What to work on:
Among the entries that follow, the required portion opens with the line containing "ATOM 141 C C" and closes with the line containing "ATOM 177 C C". Give that portion again exactly, and nothing else.

Entries taken from a collection:

============================================================

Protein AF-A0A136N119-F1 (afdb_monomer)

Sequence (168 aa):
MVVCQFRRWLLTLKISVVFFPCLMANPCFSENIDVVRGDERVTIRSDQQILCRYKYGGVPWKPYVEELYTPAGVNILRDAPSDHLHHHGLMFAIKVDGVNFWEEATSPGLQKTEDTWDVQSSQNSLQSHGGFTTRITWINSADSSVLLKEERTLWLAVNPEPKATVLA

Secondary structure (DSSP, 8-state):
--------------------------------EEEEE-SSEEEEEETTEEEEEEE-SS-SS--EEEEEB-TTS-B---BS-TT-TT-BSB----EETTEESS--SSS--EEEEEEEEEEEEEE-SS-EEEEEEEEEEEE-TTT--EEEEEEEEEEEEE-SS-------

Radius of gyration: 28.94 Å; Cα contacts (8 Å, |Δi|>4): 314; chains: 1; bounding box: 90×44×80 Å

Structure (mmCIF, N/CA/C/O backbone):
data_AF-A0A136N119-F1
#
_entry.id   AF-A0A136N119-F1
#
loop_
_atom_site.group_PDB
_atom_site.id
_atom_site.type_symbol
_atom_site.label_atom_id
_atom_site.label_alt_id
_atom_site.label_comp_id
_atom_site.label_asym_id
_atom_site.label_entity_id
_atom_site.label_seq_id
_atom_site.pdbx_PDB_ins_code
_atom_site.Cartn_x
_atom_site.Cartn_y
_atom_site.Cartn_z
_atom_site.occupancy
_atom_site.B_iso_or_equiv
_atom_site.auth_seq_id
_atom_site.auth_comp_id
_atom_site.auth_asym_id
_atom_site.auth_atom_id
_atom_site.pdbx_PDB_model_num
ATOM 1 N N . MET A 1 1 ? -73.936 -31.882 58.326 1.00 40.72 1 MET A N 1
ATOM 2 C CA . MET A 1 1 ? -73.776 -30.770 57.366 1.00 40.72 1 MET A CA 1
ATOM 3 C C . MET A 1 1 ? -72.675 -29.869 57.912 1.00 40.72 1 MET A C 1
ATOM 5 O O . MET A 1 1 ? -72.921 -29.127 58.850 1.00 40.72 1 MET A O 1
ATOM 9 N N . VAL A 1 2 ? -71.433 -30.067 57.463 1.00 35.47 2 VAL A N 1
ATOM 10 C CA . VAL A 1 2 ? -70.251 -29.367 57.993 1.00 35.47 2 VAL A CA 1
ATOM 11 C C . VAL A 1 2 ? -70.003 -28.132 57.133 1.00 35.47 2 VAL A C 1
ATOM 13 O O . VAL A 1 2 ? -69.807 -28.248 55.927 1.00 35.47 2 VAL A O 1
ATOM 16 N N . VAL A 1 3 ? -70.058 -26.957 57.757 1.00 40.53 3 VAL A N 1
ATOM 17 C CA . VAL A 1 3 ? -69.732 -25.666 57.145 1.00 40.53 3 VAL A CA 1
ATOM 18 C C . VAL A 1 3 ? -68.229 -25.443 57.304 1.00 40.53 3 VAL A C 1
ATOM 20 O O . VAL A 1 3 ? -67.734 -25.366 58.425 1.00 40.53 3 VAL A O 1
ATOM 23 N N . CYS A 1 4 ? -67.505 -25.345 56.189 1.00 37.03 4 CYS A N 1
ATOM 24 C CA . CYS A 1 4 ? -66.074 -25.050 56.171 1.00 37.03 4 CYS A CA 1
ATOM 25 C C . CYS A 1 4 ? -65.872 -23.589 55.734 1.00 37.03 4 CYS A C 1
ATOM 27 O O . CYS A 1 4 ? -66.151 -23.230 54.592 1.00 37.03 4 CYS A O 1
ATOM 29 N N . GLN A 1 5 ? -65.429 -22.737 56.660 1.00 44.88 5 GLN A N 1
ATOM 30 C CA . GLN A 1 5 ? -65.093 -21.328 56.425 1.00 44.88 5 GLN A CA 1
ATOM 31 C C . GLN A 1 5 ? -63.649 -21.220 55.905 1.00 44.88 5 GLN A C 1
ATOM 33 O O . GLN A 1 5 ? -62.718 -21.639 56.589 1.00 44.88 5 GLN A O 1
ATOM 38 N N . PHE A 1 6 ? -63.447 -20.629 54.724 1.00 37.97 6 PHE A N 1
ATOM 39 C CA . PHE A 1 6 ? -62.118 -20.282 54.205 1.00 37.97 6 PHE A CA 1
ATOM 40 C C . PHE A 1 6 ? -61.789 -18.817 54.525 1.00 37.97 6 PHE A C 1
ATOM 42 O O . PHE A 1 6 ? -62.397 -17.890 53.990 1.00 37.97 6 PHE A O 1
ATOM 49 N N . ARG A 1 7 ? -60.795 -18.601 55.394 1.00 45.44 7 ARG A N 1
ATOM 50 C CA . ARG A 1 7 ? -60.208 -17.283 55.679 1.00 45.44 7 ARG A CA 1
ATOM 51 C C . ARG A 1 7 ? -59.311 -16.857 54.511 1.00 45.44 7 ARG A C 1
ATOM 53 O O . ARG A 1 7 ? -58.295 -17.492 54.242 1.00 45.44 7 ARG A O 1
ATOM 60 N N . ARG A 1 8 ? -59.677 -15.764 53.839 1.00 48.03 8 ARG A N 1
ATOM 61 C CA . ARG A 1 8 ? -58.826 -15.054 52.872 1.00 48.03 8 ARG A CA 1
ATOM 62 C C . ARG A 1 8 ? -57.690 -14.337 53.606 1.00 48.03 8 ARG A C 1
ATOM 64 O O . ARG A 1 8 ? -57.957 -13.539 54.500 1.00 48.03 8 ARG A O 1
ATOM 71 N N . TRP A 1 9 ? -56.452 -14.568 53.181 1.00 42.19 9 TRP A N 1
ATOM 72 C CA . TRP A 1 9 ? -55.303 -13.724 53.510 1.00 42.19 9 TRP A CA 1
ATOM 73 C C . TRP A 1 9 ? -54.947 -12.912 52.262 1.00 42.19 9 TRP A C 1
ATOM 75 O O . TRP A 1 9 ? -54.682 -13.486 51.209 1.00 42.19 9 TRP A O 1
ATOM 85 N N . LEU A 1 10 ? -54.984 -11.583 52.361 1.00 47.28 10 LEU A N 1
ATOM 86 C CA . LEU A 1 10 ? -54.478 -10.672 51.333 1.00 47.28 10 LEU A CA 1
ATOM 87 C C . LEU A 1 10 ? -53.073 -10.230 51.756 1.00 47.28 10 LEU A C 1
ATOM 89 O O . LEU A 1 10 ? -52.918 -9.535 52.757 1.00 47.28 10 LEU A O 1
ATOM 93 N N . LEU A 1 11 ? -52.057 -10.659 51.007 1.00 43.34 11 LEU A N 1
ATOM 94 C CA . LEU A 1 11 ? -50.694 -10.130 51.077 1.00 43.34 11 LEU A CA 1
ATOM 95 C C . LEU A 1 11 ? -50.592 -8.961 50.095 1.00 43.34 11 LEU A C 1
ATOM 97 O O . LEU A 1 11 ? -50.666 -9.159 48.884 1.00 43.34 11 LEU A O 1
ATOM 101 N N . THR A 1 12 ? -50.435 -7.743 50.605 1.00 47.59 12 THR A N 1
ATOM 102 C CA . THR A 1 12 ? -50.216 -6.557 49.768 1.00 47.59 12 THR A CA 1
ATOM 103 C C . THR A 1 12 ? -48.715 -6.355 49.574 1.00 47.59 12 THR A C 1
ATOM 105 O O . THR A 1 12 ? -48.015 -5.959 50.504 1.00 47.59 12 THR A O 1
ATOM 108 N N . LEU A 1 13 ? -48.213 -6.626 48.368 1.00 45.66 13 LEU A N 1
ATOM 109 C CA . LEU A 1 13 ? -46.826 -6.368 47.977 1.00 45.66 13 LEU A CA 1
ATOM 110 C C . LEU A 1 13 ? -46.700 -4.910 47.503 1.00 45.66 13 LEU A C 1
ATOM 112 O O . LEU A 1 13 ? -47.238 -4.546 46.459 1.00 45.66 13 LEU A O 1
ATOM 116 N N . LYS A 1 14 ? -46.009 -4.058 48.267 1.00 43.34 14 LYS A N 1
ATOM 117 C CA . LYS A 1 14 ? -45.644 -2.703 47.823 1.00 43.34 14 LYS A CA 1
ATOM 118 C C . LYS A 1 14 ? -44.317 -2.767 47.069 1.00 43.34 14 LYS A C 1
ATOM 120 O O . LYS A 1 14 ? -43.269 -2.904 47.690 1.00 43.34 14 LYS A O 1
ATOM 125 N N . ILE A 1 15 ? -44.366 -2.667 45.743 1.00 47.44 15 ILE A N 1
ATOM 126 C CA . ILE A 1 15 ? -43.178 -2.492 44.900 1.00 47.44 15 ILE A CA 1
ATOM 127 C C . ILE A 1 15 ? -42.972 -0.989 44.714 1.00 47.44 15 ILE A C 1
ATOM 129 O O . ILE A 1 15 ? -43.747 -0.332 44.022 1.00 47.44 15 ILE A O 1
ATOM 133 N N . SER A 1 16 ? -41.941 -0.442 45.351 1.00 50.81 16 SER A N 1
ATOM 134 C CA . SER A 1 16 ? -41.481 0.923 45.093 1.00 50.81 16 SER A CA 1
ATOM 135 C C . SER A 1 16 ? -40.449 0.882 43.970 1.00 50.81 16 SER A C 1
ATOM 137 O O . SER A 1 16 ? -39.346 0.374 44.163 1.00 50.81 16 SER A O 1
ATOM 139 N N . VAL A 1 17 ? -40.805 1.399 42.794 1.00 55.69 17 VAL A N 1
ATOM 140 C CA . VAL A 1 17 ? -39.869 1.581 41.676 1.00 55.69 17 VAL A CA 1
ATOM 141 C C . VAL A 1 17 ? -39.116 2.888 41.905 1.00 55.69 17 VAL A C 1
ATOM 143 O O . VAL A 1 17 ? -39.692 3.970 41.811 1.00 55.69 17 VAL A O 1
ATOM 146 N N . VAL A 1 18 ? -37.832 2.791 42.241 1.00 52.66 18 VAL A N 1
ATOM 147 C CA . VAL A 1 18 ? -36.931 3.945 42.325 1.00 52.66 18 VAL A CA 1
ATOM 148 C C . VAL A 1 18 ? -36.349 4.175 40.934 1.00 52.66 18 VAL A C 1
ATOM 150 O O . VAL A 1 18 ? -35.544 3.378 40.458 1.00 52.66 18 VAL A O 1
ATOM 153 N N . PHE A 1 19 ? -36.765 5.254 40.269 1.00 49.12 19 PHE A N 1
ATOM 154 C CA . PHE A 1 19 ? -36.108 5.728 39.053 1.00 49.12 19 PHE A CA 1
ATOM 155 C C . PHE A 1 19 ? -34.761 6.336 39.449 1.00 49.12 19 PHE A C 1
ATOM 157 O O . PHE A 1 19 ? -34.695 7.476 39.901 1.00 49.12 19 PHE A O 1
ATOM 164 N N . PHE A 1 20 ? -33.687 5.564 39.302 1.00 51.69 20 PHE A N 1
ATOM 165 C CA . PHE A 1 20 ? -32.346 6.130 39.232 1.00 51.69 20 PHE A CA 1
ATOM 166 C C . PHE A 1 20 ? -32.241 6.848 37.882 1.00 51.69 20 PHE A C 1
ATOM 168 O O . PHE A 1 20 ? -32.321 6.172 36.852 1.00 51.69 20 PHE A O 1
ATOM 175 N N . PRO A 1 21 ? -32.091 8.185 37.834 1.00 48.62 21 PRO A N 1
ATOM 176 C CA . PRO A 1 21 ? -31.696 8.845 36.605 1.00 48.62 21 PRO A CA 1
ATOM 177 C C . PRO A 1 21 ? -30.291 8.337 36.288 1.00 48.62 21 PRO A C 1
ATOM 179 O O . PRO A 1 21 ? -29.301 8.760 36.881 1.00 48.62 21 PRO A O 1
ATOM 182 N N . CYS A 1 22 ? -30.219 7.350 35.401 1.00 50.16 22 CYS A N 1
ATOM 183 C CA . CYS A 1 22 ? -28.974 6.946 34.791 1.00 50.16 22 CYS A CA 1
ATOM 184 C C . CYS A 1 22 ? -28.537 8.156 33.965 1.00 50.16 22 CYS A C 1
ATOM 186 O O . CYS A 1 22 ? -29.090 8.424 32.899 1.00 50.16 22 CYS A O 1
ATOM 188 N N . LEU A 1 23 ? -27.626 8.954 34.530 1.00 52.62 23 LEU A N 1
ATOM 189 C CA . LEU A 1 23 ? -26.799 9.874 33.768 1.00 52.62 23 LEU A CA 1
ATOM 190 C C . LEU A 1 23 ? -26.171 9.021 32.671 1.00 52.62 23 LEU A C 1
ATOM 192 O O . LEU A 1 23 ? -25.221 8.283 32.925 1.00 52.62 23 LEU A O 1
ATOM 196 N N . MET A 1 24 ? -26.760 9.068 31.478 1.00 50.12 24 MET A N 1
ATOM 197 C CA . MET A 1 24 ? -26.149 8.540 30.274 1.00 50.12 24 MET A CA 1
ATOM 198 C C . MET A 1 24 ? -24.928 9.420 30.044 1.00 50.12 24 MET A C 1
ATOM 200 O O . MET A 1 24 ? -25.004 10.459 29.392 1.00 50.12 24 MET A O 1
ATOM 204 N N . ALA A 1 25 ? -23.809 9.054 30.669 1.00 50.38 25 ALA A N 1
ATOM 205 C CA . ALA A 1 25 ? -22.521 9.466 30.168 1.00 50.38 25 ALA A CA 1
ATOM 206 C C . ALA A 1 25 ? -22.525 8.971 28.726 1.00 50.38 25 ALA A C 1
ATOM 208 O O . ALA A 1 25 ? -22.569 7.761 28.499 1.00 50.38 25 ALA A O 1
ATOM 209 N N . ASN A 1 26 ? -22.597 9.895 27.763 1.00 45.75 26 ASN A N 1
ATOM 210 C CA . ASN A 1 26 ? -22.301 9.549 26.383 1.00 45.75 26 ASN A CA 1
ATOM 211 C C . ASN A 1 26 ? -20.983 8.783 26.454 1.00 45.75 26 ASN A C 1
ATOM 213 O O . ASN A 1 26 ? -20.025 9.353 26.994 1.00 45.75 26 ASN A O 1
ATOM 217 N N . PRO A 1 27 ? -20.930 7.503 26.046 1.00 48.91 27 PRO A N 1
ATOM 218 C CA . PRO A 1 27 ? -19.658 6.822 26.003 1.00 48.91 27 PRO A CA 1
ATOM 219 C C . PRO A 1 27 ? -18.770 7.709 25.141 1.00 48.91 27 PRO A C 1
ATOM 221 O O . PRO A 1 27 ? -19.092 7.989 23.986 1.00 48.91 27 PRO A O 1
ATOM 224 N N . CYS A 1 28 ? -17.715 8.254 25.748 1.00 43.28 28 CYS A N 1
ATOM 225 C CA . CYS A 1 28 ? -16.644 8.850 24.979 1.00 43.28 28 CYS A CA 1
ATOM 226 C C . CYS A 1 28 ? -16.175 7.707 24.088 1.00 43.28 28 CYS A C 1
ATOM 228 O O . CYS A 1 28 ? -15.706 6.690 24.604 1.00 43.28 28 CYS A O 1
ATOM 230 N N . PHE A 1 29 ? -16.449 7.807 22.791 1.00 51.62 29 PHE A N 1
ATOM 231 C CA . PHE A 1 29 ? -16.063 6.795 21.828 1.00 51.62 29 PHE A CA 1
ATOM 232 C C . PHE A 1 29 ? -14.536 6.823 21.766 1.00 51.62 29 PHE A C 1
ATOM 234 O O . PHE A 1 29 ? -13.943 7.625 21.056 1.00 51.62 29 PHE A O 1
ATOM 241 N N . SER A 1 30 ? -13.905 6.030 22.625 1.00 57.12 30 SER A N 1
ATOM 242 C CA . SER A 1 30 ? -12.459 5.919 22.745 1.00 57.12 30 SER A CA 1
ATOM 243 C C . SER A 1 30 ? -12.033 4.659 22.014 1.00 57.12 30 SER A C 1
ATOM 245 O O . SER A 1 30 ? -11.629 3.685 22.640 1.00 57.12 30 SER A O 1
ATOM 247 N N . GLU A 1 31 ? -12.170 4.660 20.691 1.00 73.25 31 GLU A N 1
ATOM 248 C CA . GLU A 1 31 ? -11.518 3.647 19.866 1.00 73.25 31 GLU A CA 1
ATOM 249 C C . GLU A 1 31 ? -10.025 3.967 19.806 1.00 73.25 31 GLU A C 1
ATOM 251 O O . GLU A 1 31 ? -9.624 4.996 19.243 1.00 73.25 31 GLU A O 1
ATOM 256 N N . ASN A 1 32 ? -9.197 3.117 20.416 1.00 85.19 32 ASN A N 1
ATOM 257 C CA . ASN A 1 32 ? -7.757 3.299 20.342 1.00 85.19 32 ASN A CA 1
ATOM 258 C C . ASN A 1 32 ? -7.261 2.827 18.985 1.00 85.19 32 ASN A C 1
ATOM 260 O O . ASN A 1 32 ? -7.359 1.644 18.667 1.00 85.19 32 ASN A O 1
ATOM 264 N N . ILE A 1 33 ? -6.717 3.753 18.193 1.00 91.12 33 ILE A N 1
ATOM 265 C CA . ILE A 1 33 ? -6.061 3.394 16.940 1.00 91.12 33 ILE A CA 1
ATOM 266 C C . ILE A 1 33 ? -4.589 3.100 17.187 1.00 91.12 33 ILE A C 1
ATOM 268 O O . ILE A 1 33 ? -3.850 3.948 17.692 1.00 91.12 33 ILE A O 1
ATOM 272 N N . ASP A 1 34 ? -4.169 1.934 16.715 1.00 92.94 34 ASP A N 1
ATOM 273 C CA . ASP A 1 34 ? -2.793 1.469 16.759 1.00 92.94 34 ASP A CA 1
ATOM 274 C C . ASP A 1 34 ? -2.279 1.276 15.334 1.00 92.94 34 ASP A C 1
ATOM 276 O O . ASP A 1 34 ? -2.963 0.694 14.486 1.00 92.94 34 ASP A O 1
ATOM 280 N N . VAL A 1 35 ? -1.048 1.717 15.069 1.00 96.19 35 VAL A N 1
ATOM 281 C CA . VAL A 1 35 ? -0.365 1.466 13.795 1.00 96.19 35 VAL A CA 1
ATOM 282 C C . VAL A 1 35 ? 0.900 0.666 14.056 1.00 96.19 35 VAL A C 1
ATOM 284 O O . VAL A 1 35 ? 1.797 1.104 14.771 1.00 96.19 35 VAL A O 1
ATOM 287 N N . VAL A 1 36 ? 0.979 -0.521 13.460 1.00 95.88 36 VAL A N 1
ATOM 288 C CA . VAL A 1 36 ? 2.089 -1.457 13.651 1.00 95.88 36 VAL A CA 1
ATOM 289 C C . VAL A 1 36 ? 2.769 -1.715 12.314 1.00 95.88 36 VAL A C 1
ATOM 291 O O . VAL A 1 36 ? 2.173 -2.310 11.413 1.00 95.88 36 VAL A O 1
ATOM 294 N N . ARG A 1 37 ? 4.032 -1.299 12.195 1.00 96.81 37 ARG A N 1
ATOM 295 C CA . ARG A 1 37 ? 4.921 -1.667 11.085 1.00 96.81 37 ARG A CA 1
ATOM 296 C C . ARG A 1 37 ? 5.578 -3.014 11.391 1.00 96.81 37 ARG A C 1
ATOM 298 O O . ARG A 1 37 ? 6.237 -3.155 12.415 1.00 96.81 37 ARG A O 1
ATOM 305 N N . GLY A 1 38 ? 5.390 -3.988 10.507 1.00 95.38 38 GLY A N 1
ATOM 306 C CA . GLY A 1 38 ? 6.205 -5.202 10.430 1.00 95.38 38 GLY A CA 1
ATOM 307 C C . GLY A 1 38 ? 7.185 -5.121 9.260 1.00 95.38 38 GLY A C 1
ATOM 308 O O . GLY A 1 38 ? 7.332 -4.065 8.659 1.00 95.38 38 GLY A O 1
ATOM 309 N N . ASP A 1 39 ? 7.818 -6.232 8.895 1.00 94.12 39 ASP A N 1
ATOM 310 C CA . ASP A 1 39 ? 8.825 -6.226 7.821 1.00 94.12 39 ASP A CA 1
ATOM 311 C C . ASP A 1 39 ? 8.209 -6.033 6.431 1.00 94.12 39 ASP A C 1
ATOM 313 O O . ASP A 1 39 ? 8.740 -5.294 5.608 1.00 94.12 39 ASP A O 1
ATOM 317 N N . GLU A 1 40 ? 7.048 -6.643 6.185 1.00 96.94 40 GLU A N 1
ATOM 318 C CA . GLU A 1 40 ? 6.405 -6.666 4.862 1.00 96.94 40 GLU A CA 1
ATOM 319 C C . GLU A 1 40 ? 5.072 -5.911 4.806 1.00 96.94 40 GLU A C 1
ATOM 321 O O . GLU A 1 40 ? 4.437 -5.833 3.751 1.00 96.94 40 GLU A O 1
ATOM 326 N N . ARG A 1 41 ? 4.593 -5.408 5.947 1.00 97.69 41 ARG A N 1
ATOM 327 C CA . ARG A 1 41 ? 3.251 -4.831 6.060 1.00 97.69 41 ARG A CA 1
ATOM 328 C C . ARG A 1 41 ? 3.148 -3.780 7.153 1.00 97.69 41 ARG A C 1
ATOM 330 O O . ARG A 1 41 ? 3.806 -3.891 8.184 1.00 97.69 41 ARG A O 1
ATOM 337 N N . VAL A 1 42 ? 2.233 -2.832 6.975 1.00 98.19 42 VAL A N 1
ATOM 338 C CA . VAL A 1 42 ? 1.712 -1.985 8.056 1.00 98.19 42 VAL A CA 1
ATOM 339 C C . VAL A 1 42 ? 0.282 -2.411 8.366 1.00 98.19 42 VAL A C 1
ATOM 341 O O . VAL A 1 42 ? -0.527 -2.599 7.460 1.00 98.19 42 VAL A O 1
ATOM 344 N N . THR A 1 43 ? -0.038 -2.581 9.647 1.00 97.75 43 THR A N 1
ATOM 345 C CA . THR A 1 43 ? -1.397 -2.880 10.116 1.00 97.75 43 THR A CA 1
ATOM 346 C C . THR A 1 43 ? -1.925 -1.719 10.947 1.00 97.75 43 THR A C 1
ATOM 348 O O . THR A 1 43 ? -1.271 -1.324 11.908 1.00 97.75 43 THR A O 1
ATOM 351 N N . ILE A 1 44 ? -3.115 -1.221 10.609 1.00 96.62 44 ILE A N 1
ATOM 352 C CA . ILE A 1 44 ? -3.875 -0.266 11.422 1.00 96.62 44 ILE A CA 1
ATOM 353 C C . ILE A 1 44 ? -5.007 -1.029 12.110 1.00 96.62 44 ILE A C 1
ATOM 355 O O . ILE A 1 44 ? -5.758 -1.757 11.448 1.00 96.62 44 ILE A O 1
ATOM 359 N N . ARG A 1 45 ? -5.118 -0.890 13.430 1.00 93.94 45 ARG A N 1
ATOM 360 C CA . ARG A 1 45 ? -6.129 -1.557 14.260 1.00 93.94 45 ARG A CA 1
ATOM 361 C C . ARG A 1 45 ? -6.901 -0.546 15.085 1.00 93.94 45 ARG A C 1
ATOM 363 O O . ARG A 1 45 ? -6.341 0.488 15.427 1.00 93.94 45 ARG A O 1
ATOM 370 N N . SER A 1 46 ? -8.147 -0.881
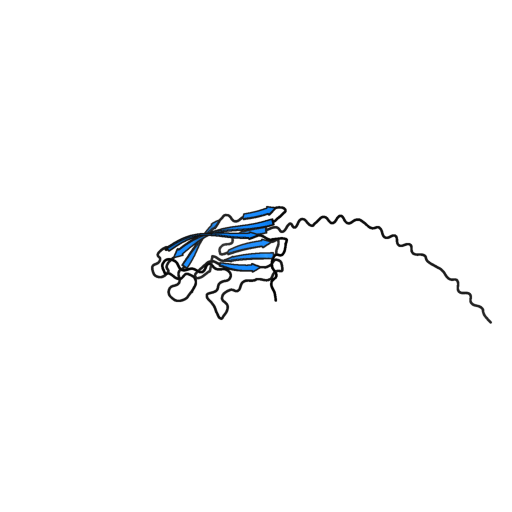 15.391 1.00 89.69 46 SER A N 1
ATOM 371 C CA . SER A 1 46 ? -8.921 -0.266 16.465 1.00 89.69 46 SER A CA 1
ATOM 372 C C . SER A 1 46 ? -9.119 -1.313 17.551 1.00 89.69 46 SER A C 1
ATOM 374 O O . SER A 1 46 ? -9.705 -2.368 17.291 1.00 89.69 46 SER A O 1
ATOM 376 N N . ASP A 1 47 ? -8.532 -1.077 18.721 1.00 85.50 47 ASP A N 1
ATOM 377 C CA . ASP A 1 47 ? -8.394 -2.063 19.793 1.00 85.50 47 ASP A CA 1
ATOM 378 C C . ASP A 1 47 ? -7.868 -3.424 19.263 1.00 85.50 47 AS
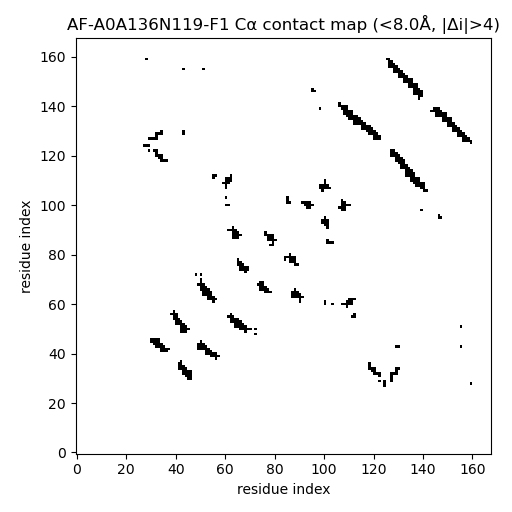P A C 1
ATOM 380 O O . ASP A 1 47 ? -6.710 -3.559 18.863 1.00 85.50 47 ASP A O 1
ATOM 384 N N . GLN A 1 48 ? -8.711 -4.463 19.226 1.00 84.81 48 GLN A N 1
ATOM 385 C CA . GLN A 1 48 ? -8.345 -5.799 18.731 1.00 84.81 48 GLN A CA 1
ATOM 386 C C . GLN A 1 48 ? -8.733 -6.047 17.264 1.00 84.81 48 GLN A C 1
ATOM 388 O O . GLN A 1 48 ? -8.325 -7.056 16.682 1.00 84.81 48 GLN A O 1
ATOM 393 N N . GLN A 1 49 ? -9.500 -5.148 16.649 1.00 90.69 49 GLN A N 1
ATOM 394 C CA . GLN A 1 49 ? -10.004 -5.302 15.291 1.00 90.69 49 GLN A CA 1
ATOM 395 C C . GLN A 1 49 ? -9.046 -4.689 14.275 1.00 90.69 49 GLN A C 1
ATOM 397 O O
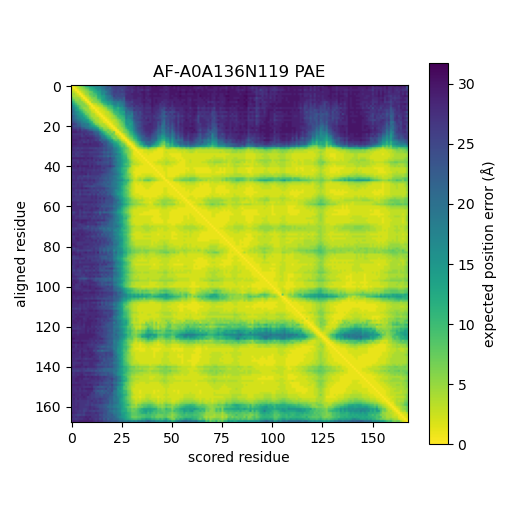 . GLN A 1 49 ? -8.592 -3.554 14.397 1.00 90.69 49 GLN A O 1
ATOM 402 N N . ILE A 1 50 ? -8.752 -5.441 13.220 1.00 95.00 50 ILE A N 1
ATOM 403 C CA . ILE A 1 50 ? -7.967 -4.936 12.096 1.00 95.00 50 ILE A CA 1
ATOM 404 C C . ILE A 1 50 ? -8.868 -4.061 11.237 1.00 95.00 50 ILE A C 1
ATOM 406 O O . ILE A 1 50 ? -9.933 -4.501 10.818 1.00 95.00 50 ILE A O 1
ATOM 410 N N . LEU A 1 51 ? -8.417 -2.838 10.966 1.00 95.44 51 LEU A N 1
ATOM 411 C CA . LEU A 1 51 ? -9.112 -1.910 10.080 1.00 95.44 51 LEU A CA 1
ATOM 412 C C . LEU A 1 51 ? -8.473 -1.871 8.698 1.00 95.44 51 LEU A C 1
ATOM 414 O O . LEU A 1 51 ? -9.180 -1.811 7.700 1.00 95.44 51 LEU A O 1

============================================================

Reply:
ATOM 141 C C . VAL A 1 17 ? -39.116 2.888 41.905 1.00 55.69 17 VAL A C 1
ATOM 143 O O . VAL A 1 17 ? -39.692 3.970 41.811 1.00 55.69 17 VAL A O 1
ATOM 146 N N . VAL A 1 18 ? -37.832 2.791 42.241 1.00 52.66 18 VAL A N 1
ATOM 147 C CA . VAL A 1 18 ? -36.931 3.945 42.325 1.00 52.66 18 VAL A CA 1
ATOM 148 C C . VAL A 1 18 ? -36.349 4.175 40.934 1.00 52.66 18 VAL A C 1
ATOM 150 O O . VAL A 1 18 ? -35.544 3.378 40.458 1.00 52.66 18 VAL A O 1
ATOM 153 N N . PHE A 1 19 ? -36.765 5.254 40.269 1.00 49.12 19 PHE A N 1
ATOM 154 C CA . PHE A 1 19 ? -36.108 5.728 39.053 1.00 49.12 19 PHE A CA 1
ATOM 155 C C . PHE A 1 19 ? -34.761 6.336 39.449 1.00 49.12 19 PHE A C 1
ATOM 157 O O . PHE A 1 19 ? -34.695 7.476 39.901 1.00 49.12 19 PHE A O 1
ATOM 164 N N . PHE A 1 20 ? -33.687 5.564 39.302 1.00 51.69 20 PHE A N 1
ATOM 165 C CA . PHE A 1 20 ? -32.346 6.130 39.232 1.00 51.69 20 PHE A CA 1
ATOM 166 C C . PHE A 1 20 ? -32.241 6.848 37.882 1.00 51.69 20 PHE A C 1
ATOM 168 O O . PHE A 1 20 ? -32.321 6.172 36.852 1.00 51.69 20 PHE A O 1
ATOM 175 N N . PRO A 1 21 ? -32.091 8.185 37.834 1.00 48.62 21 PRO A N 1
ATOM 176 C CA . PRO A 1 21 ? -31.696 8.845 36.605 1.00 48.62 21 PRO A CA 1
ATOM 177 C C . PRO A 1 21 ? -30.291 8.337 36.288 1.00 48.62 21 PRO A C 1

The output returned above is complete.